The migration_state is set to HYBRID_TRANSITION by default — this key participates in the current hybrid deployment.

Return type:

KeyPair

Returns:

KeyPair where both .public and .secret contain hybrid key material.

encapsulate(public_key)[source]

Encapsulate a shared secret under the recipient’s hybrid public key.

Parameters:

public_key (PublicKey) – The recipient’s HybridKEM public key.

Return type:

tuple[HybridCipherText, SharedSecret]

Returns:

(ct, ss)

HybridCipherText to send to the recipient, SharedSecret

for the sender’s use.

Note

The HybridCipherText.to_bytes() gives you the wire-format bytes to transmit. The SharedSecret is 32 bytes of combined key material derived from both the classical and PQC exchanges.

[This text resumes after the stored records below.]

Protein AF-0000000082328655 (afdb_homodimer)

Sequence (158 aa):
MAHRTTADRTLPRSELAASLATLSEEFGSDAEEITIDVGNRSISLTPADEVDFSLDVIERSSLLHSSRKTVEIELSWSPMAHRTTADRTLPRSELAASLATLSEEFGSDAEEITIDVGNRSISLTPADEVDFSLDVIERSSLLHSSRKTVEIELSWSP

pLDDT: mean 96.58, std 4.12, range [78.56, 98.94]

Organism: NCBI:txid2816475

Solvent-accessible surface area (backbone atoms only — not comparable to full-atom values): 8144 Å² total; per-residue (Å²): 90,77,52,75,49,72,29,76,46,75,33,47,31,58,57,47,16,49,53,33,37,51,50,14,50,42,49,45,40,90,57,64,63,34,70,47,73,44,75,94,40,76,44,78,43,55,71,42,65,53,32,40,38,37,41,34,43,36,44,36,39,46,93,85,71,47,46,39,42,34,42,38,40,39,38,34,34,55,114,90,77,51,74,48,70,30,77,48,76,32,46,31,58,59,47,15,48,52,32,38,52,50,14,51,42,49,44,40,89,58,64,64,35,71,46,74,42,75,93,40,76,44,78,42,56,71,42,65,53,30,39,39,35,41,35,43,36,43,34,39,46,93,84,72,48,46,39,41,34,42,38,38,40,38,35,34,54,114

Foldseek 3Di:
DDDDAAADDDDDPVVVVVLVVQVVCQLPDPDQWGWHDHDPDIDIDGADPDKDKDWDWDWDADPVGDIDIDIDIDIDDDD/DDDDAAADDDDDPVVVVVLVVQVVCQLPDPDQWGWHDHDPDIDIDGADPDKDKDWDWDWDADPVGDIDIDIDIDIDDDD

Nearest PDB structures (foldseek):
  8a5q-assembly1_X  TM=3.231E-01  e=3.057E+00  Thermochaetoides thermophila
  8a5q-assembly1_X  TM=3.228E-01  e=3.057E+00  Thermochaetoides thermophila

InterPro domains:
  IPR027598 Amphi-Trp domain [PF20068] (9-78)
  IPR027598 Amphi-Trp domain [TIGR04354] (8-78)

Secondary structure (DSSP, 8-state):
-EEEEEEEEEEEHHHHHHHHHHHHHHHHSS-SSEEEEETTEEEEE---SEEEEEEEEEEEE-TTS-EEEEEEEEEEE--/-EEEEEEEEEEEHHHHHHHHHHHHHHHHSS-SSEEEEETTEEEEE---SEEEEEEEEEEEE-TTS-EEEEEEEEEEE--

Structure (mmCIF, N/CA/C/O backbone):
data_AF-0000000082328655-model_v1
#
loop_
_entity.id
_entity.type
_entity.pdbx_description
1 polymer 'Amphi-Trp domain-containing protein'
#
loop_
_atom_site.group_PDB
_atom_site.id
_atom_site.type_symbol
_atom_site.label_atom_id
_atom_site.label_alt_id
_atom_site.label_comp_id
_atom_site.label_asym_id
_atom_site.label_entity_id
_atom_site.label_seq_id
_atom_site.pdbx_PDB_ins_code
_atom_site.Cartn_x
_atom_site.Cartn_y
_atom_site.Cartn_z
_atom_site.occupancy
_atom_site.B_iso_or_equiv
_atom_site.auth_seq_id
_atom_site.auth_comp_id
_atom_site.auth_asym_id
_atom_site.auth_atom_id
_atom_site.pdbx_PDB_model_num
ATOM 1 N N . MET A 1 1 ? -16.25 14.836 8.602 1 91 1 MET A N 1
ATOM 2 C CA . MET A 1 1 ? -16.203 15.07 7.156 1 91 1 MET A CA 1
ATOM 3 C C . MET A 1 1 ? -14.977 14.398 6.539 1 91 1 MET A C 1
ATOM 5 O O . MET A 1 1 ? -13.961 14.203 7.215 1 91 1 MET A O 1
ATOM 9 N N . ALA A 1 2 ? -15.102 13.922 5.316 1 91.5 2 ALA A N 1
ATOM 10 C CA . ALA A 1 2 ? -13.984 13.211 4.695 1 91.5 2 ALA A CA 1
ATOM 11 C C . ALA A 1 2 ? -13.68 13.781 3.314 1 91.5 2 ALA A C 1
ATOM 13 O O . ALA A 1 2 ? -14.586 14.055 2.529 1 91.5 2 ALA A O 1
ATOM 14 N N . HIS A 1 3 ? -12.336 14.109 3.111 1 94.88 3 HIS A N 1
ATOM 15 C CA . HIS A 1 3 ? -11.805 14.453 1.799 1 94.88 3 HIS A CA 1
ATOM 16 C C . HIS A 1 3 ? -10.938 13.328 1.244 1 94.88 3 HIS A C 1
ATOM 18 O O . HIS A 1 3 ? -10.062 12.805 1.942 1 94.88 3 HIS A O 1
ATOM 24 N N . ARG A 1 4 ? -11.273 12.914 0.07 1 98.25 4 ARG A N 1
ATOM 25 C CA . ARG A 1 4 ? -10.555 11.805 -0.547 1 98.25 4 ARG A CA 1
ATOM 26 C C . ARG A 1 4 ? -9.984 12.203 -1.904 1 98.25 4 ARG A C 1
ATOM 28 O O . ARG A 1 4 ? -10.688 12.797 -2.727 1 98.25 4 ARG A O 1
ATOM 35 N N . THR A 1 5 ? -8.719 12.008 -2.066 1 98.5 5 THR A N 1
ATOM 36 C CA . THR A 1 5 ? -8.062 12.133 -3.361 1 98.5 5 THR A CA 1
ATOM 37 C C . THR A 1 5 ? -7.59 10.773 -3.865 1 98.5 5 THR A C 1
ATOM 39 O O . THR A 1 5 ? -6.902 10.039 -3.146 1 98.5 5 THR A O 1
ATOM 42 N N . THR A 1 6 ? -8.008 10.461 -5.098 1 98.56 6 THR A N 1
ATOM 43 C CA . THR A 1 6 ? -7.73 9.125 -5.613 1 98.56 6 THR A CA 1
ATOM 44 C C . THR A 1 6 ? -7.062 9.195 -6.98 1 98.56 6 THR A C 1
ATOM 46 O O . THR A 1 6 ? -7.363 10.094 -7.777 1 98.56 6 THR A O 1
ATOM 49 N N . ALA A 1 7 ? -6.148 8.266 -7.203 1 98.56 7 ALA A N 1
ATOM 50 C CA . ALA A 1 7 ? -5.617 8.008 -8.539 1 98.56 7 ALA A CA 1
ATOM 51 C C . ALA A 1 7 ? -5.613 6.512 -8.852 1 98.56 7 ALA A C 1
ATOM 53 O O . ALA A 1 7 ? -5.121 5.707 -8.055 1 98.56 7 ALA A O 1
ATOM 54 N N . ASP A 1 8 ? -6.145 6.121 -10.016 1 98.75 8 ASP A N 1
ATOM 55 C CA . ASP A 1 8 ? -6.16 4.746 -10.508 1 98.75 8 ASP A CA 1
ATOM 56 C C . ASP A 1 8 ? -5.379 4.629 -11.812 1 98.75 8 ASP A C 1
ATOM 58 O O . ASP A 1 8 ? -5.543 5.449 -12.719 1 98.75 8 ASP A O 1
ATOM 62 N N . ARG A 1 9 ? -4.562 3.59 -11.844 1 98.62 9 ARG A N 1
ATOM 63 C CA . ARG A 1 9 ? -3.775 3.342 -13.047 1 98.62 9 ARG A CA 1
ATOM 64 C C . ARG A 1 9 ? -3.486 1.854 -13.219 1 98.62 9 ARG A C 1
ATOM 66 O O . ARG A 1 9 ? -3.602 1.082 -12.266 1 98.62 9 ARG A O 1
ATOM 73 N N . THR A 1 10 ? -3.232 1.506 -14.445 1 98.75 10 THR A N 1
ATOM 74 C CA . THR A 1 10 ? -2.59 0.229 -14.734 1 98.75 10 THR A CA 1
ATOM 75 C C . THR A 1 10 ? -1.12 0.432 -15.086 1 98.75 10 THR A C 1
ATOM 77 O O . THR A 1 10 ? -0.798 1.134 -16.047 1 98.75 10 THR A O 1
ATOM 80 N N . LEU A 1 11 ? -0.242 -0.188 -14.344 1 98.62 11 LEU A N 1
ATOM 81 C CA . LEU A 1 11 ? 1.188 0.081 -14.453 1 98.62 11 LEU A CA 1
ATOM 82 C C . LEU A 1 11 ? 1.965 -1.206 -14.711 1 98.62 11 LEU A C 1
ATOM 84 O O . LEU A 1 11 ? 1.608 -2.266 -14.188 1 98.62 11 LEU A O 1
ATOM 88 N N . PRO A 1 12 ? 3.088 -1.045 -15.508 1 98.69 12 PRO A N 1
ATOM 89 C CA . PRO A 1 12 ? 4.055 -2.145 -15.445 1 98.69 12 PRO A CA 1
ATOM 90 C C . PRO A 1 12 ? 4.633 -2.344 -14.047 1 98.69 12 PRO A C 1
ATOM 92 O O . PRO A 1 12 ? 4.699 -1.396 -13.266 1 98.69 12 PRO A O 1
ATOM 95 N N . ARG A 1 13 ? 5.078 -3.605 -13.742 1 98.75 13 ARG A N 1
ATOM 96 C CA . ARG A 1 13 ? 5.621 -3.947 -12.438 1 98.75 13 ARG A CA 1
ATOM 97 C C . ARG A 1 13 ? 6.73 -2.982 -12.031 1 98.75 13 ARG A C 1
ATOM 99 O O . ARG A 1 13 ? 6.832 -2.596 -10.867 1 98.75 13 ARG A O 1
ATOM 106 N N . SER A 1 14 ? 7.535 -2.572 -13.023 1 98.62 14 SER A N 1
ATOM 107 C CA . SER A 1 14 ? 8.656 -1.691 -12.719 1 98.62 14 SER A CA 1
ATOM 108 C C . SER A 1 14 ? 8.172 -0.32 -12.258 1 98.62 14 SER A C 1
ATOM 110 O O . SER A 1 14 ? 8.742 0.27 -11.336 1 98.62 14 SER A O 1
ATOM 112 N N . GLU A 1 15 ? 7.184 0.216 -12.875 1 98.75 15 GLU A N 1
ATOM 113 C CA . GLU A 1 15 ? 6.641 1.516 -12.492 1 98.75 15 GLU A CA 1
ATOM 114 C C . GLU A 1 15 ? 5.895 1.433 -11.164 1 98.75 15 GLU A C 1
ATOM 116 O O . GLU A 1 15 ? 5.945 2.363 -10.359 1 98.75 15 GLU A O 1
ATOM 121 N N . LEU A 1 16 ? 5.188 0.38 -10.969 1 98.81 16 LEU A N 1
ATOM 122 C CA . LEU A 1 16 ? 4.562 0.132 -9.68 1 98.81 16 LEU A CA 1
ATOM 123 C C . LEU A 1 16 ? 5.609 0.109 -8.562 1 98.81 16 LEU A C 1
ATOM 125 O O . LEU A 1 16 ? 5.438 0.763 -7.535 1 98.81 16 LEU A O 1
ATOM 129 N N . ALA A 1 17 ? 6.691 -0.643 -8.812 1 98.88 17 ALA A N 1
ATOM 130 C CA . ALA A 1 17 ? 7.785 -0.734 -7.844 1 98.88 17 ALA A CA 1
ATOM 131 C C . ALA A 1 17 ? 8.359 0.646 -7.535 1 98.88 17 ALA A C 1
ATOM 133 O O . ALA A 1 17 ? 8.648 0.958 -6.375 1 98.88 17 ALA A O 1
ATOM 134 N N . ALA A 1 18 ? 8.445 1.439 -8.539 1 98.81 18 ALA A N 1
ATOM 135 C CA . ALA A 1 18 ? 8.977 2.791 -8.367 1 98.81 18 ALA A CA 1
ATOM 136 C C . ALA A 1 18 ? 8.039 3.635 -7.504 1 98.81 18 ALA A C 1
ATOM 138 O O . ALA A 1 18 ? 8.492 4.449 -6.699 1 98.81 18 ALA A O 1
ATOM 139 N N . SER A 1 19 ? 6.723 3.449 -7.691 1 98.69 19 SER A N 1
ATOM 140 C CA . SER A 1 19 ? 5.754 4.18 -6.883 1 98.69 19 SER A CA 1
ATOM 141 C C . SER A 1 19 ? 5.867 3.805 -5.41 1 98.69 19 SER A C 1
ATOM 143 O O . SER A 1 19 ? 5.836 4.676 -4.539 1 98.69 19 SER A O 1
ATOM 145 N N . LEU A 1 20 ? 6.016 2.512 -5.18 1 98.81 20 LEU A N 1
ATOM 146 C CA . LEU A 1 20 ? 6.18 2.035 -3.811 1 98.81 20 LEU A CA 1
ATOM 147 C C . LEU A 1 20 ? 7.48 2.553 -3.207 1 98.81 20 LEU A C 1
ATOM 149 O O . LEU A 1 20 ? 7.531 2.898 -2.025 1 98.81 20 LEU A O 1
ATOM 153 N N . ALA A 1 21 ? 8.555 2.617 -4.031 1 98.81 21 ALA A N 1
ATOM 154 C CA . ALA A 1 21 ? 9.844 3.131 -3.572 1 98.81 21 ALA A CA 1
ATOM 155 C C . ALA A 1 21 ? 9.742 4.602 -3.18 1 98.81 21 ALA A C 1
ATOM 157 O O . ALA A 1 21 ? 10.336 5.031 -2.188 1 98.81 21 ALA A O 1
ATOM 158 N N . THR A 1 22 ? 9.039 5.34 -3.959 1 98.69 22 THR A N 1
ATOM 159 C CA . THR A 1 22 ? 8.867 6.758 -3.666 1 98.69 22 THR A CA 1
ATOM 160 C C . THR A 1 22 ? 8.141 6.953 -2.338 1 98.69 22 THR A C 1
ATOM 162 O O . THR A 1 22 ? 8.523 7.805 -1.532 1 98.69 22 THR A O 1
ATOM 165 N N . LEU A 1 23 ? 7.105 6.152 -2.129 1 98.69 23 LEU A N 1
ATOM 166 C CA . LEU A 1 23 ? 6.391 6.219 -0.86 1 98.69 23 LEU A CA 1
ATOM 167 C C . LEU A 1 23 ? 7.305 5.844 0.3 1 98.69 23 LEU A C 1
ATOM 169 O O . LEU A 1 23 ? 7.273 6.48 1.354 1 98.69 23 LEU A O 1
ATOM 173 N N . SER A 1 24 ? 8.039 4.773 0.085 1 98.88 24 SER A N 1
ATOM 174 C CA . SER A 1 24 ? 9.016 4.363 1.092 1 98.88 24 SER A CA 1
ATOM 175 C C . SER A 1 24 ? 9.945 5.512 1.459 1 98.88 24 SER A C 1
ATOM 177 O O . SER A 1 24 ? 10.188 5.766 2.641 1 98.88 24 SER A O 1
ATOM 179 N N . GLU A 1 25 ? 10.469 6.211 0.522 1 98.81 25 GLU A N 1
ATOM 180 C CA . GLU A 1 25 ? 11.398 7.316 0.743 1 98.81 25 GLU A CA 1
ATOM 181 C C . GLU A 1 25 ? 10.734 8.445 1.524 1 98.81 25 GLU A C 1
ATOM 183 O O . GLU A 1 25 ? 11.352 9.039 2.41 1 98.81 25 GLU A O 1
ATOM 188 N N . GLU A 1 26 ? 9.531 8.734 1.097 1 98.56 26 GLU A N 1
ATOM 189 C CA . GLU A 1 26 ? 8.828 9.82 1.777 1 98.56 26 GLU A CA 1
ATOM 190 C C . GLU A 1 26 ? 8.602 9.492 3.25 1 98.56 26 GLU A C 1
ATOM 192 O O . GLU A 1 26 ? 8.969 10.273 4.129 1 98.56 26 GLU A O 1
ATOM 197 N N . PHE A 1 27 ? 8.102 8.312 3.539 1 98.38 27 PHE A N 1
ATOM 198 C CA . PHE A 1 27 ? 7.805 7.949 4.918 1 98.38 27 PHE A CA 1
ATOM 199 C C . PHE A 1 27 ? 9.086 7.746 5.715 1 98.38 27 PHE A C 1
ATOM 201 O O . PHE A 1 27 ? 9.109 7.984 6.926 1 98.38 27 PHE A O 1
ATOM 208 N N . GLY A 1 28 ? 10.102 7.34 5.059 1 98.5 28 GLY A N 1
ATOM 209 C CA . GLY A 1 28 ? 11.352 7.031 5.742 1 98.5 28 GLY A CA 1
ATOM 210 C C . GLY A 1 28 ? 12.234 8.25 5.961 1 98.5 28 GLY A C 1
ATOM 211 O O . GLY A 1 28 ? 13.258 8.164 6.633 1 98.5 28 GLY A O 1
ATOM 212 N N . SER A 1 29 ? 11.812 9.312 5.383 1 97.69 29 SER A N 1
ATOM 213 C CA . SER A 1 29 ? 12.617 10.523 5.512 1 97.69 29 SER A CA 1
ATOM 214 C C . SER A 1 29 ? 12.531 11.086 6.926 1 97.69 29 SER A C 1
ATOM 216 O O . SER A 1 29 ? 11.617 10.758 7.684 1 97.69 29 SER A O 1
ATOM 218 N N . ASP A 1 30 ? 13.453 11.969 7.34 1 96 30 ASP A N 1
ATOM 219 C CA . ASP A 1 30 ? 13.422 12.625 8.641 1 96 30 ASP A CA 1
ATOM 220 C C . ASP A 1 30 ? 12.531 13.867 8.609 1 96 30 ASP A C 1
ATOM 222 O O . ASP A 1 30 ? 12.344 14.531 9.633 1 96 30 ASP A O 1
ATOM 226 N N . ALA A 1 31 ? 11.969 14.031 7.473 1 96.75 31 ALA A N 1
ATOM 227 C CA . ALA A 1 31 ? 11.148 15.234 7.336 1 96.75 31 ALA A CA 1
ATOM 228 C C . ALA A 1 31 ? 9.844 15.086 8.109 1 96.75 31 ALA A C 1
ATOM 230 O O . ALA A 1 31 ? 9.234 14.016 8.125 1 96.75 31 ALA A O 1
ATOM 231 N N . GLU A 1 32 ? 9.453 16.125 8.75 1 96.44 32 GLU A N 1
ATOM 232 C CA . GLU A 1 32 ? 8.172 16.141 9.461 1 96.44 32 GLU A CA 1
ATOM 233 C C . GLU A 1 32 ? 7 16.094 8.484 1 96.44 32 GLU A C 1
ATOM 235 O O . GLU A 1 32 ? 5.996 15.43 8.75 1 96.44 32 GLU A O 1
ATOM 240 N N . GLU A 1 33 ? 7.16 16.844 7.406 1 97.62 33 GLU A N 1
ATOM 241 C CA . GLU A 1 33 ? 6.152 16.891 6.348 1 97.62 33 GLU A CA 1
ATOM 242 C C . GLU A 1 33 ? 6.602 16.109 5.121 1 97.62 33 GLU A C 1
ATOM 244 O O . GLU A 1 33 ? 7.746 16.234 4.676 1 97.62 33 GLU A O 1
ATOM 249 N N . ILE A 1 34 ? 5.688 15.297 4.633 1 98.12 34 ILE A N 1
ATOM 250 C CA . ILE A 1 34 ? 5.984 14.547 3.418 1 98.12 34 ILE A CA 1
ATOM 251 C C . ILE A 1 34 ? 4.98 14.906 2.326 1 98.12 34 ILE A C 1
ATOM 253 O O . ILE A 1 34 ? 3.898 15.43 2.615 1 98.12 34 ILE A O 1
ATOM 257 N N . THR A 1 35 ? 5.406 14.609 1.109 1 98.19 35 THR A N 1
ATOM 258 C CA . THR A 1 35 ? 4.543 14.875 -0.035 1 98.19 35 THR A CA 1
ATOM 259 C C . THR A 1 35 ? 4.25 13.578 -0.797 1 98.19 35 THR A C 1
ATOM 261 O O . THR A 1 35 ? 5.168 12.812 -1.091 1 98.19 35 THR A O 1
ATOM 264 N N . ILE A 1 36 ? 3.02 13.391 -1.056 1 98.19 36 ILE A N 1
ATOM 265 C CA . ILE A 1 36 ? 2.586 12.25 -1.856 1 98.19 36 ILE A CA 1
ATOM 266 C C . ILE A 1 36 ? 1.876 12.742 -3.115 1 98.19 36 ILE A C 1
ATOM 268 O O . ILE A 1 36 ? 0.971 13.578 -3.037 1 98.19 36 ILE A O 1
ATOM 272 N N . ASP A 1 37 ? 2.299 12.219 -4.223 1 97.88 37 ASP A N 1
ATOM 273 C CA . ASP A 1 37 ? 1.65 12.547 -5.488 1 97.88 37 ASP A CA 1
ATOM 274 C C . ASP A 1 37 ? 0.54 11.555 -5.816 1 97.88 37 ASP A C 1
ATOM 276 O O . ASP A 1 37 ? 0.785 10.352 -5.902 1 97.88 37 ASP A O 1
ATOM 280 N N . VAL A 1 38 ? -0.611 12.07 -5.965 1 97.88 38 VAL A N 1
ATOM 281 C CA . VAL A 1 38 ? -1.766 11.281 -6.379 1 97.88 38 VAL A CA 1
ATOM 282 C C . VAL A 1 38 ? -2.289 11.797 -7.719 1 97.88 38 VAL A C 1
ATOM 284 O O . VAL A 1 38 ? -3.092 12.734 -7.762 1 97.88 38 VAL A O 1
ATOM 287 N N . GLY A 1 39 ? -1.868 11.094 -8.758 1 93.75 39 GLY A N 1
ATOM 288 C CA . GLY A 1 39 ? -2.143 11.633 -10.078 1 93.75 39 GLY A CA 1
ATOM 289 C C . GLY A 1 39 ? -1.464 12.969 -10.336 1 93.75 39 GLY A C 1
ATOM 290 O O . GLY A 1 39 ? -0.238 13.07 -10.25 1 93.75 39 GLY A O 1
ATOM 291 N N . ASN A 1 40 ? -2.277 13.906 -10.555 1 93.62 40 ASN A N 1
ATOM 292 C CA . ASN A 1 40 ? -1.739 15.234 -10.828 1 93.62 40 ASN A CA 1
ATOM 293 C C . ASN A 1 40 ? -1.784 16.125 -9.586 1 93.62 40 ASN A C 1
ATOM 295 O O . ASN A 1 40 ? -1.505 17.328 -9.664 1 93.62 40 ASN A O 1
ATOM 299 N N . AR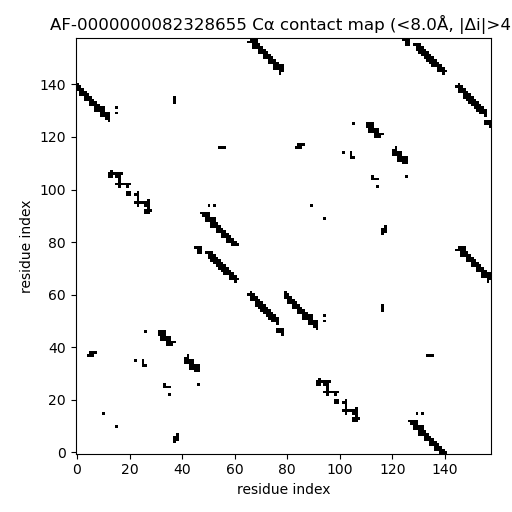G A 1 41 ? -2.074 15.539 -8.492 1 96.81 41 ARG A N 1
ATOM 300 C CA . ARG A 1 41 ? -2.148 16.297 -7.246 1 96.81 41 ARG A CA 1
ATOM 301 C C . ARG A 1 41 ? -1.021 15.898 -6.301 1 96.81 41 ARG A C 1
ATOM 303 O O . ARG A 1 41 ? -0.684 14.719 -6.188 1 96.81 41 ARG A O 1
ATOM 310 N N . SER A 1 42 ? -0.453 16.859 -5.648 1 97.62 42 SER A N 1
ATOM 311 C CA . SER A 1 42 ? 0.528 16.641 -4.594 1 97.62 42 SER A CA 1
ATOM 312 C C . SER A 1 42 ? -0.061 16.938 -3.219 1 97.62 42 SER A C 1
ATOM 314 O O . SER A 1 42 ? -0.452 18.078 -2.941 1 97.62 42 SER A O 1
ATOM 316 N N . ILE A 1 43 ? -0.081 16.031 -2.391 1 97.81 43 ILE A N 1
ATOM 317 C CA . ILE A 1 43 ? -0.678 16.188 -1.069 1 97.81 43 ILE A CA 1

decapsulate(secret_key, ciphertext)[source]

Decapsulate: recover the shared secret from a hybrid ciphertext.

Parameters:

  • secret_key (SecretKey) – The recipient’s HybridKEM secret key.

  • ciphertext (HybridCipherText) – HybridCipherText from the sender.

Return type:

SharedSecret

Returns:

SharedSecret matching the sender’s.

Raises:

DecapsulationError – on structural failures. Note that ML-KEM uses implicit rejection, so a bad ML-KEM ciphertext returns a pseudorandom value rather than failing — this is by design.

class quantum_safe.kem.core.KEM(algorithm='ML-KEM-768', backend='auto', allow_low_security=False, strict=False)[source]

Bases: object

Single-algorithm KEM.

Wraps a backend and presents a typed, safe interface. Key decisions:

  • Key generation always returns a KeyPair (not raw bytes).

  • Encapsulate takes a PublicKey, returns (CipherText, SharedSecret).

  • Decapsulate takes (SecretKey, CipherText), returns SharedSecret.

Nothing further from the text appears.